In the material below, pictures must be dropped. Repeat exactly, and only, the lines from the line with "ATOM 35 O O . SER" to the line with "ATOM 78 C C", both ends included.

**Data to examine**
────────────────────────────────────────
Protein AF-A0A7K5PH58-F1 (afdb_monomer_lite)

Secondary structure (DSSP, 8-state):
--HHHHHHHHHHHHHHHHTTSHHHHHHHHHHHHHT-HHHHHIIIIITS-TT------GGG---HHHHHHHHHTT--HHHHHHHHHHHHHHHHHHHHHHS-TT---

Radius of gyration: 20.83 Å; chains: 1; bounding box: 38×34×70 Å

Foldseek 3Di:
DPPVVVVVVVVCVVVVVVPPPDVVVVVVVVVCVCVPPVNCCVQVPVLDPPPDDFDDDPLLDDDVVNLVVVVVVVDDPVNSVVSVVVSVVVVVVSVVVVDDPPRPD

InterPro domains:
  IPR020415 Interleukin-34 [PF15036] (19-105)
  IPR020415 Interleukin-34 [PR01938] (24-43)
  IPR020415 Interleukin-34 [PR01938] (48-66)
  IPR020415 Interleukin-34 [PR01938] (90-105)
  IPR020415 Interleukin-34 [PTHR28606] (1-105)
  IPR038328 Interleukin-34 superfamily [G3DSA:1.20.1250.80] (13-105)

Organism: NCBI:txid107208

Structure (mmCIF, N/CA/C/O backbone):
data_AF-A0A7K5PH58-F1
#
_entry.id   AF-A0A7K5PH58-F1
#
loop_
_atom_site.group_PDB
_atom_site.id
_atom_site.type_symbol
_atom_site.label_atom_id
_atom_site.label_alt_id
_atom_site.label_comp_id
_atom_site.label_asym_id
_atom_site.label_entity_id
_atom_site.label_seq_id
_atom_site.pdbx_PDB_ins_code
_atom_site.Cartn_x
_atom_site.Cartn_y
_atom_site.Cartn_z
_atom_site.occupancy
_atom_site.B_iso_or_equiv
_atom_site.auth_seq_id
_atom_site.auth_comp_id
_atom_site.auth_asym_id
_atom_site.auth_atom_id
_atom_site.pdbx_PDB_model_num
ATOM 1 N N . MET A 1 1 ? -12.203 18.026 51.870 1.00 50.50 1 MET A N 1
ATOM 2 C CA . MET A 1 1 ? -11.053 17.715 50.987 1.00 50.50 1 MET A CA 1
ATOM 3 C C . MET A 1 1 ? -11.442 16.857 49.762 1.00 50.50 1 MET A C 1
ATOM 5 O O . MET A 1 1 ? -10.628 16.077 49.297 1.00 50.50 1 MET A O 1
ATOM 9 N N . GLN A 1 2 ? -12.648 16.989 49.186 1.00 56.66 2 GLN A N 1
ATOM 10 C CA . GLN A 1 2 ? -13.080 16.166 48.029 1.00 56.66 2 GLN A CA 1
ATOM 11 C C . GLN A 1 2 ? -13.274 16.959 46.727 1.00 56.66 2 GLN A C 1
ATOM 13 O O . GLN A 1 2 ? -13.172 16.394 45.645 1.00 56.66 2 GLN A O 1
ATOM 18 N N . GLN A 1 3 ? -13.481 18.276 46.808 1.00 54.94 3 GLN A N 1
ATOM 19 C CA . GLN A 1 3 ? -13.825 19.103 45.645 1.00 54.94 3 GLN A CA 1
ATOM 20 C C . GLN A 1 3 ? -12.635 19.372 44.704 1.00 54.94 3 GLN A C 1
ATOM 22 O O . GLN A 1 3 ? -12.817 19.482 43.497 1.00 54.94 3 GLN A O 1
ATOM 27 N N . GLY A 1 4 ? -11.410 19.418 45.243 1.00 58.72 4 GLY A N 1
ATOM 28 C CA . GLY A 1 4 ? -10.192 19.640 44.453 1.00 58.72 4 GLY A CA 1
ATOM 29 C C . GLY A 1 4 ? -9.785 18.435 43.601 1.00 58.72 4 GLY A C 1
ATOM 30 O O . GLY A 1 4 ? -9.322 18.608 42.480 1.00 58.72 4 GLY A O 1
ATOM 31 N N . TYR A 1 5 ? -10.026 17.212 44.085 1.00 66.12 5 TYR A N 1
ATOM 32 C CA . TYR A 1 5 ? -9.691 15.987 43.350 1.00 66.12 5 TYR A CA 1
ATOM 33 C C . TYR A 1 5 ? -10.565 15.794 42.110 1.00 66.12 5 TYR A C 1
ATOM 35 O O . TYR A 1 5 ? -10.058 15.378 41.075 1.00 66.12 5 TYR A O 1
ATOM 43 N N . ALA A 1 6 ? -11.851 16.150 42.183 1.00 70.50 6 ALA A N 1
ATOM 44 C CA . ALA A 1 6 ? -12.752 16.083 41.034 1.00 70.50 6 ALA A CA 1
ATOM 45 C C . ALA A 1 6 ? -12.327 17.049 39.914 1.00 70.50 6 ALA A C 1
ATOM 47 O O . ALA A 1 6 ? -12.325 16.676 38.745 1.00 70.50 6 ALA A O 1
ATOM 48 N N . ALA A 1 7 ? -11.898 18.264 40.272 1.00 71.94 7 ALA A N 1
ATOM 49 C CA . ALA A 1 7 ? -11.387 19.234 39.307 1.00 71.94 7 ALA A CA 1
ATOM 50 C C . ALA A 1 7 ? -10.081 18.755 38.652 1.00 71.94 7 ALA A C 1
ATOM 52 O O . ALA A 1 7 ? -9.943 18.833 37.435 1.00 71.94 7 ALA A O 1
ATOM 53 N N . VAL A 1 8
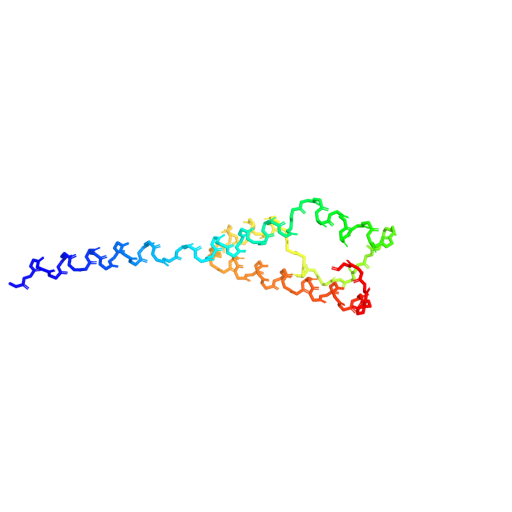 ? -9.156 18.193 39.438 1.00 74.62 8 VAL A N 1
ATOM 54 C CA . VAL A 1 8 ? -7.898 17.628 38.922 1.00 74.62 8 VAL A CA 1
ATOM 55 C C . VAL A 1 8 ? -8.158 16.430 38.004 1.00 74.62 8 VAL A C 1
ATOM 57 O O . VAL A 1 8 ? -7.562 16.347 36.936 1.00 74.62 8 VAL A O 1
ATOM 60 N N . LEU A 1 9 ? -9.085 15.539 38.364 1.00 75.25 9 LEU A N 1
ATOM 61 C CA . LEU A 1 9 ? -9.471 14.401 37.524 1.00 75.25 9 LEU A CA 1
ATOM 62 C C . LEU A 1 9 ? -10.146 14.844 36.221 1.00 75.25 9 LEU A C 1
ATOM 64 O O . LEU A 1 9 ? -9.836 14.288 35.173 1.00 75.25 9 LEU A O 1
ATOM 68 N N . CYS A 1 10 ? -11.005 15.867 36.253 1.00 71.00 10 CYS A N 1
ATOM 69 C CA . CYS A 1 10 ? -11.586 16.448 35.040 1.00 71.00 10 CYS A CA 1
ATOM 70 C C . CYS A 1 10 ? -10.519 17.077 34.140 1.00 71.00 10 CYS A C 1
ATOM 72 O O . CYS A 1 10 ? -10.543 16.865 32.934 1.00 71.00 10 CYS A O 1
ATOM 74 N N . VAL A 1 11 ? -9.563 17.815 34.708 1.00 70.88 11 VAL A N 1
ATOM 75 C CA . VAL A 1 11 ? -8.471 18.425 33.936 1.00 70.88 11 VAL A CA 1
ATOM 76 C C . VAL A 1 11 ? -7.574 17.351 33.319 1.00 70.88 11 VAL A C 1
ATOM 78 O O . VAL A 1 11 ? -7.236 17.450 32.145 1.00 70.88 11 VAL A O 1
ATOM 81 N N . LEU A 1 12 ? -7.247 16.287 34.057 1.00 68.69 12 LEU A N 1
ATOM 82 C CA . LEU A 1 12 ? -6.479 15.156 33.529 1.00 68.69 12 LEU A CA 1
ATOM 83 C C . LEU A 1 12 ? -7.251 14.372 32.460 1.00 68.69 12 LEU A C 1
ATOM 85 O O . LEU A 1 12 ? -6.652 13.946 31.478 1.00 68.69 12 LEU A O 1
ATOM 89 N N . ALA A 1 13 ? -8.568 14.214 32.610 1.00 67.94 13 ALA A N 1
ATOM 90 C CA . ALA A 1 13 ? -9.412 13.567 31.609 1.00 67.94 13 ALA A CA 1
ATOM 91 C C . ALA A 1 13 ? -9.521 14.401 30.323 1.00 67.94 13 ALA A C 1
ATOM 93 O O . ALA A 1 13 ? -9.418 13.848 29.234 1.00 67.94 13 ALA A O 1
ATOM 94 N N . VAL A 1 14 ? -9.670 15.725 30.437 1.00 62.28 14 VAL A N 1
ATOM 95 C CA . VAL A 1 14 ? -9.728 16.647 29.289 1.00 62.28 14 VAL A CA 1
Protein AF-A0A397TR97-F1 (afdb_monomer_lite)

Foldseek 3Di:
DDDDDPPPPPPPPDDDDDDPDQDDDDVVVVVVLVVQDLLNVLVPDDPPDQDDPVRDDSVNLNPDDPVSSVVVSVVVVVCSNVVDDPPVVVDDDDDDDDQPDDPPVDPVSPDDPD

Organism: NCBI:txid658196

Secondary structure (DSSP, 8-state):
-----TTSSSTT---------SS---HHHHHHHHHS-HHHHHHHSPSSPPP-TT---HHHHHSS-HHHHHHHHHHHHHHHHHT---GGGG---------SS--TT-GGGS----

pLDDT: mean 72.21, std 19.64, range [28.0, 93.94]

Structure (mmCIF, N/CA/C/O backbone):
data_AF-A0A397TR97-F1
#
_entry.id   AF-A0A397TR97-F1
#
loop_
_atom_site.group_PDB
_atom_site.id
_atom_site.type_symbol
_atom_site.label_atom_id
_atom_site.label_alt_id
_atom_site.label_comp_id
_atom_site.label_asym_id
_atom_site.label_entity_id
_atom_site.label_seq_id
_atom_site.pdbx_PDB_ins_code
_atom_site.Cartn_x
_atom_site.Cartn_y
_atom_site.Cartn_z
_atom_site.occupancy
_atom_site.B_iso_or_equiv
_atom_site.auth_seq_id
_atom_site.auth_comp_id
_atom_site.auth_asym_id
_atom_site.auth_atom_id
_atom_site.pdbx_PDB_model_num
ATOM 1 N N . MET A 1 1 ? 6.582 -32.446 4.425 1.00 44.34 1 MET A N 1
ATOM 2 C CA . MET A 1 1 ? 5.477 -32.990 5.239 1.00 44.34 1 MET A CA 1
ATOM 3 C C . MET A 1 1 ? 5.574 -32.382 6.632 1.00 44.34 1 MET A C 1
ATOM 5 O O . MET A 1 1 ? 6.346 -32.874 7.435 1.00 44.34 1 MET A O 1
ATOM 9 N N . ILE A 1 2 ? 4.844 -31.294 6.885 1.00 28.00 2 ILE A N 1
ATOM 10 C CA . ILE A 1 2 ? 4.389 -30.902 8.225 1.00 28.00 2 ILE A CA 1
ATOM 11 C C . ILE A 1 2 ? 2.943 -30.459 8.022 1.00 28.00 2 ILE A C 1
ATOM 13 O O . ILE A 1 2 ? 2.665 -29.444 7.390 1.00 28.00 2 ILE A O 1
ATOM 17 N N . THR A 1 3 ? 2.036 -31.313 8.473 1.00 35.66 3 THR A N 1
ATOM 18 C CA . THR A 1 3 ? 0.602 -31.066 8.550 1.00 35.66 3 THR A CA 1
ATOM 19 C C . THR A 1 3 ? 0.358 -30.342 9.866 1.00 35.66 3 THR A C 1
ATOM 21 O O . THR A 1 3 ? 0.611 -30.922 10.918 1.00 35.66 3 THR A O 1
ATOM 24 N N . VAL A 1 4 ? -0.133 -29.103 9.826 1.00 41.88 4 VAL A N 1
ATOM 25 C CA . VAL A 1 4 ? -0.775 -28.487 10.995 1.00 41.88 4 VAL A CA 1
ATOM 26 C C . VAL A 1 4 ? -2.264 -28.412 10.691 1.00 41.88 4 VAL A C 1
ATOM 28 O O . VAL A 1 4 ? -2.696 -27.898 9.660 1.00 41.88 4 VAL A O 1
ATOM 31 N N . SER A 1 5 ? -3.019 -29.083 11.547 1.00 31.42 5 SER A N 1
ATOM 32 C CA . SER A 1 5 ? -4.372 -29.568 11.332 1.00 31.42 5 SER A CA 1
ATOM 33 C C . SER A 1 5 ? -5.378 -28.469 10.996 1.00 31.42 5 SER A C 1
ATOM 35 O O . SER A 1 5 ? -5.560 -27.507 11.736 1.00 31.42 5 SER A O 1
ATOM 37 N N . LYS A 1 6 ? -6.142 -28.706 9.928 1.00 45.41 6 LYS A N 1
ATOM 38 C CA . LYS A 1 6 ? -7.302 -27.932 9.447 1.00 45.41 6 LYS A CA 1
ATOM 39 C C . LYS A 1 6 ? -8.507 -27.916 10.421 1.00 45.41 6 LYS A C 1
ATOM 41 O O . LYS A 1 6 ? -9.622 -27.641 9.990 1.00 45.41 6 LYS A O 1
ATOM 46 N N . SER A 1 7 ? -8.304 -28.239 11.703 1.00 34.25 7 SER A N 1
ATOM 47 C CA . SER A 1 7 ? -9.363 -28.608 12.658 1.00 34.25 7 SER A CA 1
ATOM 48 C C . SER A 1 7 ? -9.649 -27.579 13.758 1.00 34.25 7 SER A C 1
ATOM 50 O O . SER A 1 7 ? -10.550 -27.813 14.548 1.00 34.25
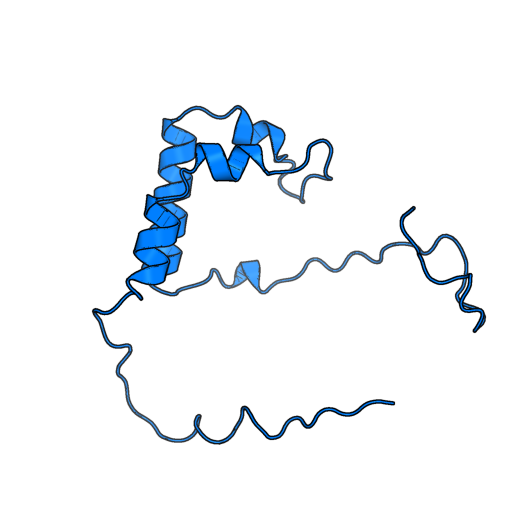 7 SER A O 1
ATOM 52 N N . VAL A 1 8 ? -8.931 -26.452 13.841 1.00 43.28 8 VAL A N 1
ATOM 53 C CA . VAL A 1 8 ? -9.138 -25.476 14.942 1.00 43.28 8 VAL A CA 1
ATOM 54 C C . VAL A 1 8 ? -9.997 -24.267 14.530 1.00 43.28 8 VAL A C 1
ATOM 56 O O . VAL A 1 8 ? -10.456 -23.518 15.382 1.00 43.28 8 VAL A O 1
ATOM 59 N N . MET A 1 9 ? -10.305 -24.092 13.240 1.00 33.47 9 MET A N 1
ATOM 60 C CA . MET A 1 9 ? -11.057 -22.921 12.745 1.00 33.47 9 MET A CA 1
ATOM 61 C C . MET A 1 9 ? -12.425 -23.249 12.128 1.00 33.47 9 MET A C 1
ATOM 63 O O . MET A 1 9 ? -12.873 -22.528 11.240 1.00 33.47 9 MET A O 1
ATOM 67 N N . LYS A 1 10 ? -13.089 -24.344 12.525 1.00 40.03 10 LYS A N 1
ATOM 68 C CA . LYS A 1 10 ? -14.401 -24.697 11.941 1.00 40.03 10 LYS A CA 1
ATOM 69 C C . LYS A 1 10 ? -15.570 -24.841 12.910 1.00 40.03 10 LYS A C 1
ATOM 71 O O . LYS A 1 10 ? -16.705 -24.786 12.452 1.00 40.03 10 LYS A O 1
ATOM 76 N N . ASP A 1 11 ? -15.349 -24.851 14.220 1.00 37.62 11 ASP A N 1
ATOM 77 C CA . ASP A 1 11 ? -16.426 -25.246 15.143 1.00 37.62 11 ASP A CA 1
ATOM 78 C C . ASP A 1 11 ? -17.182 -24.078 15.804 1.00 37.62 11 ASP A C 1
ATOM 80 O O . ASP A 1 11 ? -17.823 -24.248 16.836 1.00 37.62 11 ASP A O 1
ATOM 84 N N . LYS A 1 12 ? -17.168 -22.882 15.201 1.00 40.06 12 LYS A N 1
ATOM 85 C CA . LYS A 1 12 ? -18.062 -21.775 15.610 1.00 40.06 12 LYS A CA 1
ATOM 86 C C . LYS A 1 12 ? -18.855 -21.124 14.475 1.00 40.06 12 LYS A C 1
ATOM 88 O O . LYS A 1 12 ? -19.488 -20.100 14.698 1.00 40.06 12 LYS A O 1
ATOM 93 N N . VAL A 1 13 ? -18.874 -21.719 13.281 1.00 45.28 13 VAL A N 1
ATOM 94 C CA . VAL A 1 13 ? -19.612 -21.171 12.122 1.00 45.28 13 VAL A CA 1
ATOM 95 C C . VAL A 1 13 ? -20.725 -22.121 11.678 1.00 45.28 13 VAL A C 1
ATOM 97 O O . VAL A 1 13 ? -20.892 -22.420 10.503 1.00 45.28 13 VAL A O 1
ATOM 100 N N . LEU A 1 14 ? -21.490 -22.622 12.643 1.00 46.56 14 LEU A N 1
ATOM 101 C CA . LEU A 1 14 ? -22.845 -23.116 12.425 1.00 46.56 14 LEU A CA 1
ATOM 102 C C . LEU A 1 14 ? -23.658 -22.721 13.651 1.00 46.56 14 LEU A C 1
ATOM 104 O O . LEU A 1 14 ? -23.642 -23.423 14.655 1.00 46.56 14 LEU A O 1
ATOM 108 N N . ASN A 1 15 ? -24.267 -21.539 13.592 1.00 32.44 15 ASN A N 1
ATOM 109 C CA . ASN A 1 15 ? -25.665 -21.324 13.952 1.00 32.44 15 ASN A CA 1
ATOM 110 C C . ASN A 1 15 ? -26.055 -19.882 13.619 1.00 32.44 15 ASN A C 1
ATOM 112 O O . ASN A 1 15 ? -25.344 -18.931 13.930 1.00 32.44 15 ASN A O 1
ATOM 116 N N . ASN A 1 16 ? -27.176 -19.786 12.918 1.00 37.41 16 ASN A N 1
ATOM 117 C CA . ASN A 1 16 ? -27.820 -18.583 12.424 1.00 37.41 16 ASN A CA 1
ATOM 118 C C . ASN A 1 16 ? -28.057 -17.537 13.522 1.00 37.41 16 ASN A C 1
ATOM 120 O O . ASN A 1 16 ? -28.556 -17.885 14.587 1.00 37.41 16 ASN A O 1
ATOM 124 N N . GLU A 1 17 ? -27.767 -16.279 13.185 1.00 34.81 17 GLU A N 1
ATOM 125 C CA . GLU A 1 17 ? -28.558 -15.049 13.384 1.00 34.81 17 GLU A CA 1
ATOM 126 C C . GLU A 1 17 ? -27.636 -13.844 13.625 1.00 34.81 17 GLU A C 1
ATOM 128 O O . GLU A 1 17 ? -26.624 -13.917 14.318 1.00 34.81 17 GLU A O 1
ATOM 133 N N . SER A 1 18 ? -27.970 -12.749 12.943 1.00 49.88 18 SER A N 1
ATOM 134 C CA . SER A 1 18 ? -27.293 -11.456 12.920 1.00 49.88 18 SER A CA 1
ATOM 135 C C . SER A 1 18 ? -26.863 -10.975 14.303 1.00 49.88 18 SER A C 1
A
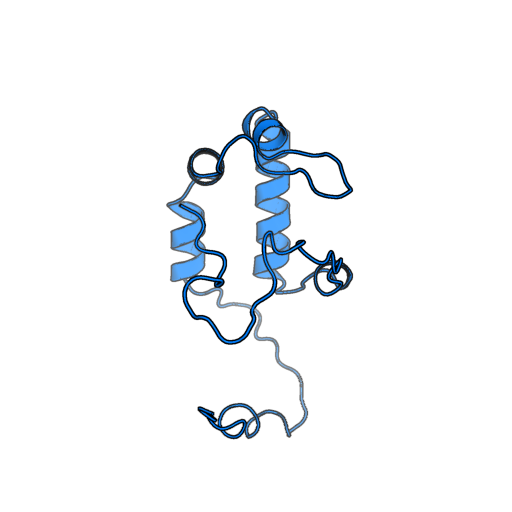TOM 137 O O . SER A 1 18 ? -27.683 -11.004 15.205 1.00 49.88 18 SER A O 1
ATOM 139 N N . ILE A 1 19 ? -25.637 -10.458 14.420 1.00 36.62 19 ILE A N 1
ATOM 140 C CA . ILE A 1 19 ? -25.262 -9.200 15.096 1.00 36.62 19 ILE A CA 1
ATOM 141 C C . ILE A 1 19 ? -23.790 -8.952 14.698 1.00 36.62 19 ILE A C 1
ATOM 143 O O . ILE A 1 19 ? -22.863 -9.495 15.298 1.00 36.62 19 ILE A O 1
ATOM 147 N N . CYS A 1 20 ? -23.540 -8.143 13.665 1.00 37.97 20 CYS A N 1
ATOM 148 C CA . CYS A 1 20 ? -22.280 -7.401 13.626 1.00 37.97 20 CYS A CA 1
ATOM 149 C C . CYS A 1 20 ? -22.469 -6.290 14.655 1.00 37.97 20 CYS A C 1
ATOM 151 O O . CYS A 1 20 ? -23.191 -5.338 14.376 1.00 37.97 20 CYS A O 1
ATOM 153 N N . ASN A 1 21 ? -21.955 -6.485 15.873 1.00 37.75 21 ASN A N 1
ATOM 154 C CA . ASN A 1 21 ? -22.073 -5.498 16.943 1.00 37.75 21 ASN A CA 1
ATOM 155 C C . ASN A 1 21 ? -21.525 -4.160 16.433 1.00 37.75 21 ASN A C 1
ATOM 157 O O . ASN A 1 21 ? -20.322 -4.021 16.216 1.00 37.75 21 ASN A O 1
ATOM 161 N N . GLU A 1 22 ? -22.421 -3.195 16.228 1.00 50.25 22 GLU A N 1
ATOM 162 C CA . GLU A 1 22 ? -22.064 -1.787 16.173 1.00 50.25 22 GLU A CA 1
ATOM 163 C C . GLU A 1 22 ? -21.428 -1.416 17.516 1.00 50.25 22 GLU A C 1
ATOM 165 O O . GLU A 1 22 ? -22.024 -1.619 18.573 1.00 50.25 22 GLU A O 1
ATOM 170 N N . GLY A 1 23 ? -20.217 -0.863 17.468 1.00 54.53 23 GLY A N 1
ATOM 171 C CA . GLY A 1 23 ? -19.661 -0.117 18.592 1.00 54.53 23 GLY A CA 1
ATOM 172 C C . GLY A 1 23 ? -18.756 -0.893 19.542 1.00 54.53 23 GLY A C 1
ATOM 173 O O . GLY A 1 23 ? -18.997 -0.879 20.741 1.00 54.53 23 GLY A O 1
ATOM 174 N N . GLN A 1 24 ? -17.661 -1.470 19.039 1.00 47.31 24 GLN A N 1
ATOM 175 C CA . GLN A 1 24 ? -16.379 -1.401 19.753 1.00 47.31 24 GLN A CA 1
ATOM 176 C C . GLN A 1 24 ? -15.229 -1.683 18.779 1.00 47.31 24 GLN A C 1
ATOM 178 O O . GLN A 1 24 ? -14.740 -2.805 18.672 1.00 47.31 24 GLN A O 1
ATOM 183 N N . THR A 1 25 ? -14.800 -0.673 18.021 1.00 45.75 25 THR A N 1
────────────────────────────────────────
**The answer**
ATOM 35 O O . SER A 1 5 ? -5.560 -27.507 11.736 1.00 31.42 5 SER A O 1
ATOM 37 N N . LYS A 1 6 ? -6.142 -28.706 9.928 1.00 45.41 6 LYS A N 1
ATOM 38 C CA . LYS A 1 6 ? -7.302 -27.932 9.447 1.00 45.41 6 LYS A CA 1
ATOM 39 C C . LYS A 1 6 ? -8.507 -27.916 10.421 1.00 45.41 6 LYS A C 1
ATOM 41 O O . LYS A 1 6 ? -9.622 -27.641 9.990 1.00 45.41 6 LYS A O 1
ATOM 46 N N . SER A 1 7 ? -8.304 -28.239 11.703 1.00 34.25 7 SER A N 1
ATOM 47 C CA . SER A 1 7 ? -9.363 -28.608 12.658 1.00 34.25 7 SER A CA 1
ATOM 48 C C . SER A 1 7 ? -9.649 -27.579 13.758 1.00 34.25 7 SER A C 1
ATOM 50 O O . SER A 1 7 ? -10.550 -27.813 14.548 1.00 34.25
 7 SER A O 1
ATOM 52 N N . VAL A 1 8 ? -8.931 -26.452 13.841 1.00 43.28 8 VAL A N 1
ATOM 53 C CA . VAL A 1 8 ? -9.138 -25.476 14.942 1.00 43.28 8 VAL A CA 1
ATOM 54 C C . VAL A 1 8 ? -9.997 -24.267 14.530 1.00 43.28 8 VAL A C 1
ATOM 56 O O . VAL A 1 8 ? -10.456 -23.518 15.382 1.00 43.28 8 VAL A O 1
ATOM 59 N N . MET A 1 9 ? -10.305 -24.092 13.240 1.00 33.47 9 MET A N 1
ATOM 60 C CA . MET A 1 9 ? -11.057 -22.921 12.745 1.00 33.47 9 MET A CA 1
ATOM 61 C C . MET A 1 9 ? -12.425 -23.249 12.128 1.00 33.47 9 MET A C 1
ATOM 63 O O . MET A 1 9 ? -12.873 -22.528 11.240 1.00 33.47 9 MET A O 1
ATOM 67 N N . LYS A 1 10 ? -13.089 -24.344 12.525 1.00 40.03 10 LYS A N 1
ATOM 68 C CA . LYS A 1 10 ? -14.401 -24.697 11.941 1.00 40.03 10 LYS A CA 1
ATOM 69 C C . LYS A 1 10 ? -15.570 -24.841 12.910 1.00 40.03 10 LYS A C 1
ATOM 71 O O . LYS A 1 10 ? -16.705 -24.786 12.452 1.00 40.03 10 LYS A O 1
ATOM 76 N N . ASP A 1 11 ? -15.349 -24.851 14.220 1.00 37.62 11 ASP A N 1
ATOM 77 C CA . ASP A 1 11 ? -16.426 -25.246 15.143 1.00 37.62 11 ASP A CA 1
ATOM 78 C C . ASP A 1 11 ? -17.182 -24.078 15.804 1.00 37.62 11 ASP A C 1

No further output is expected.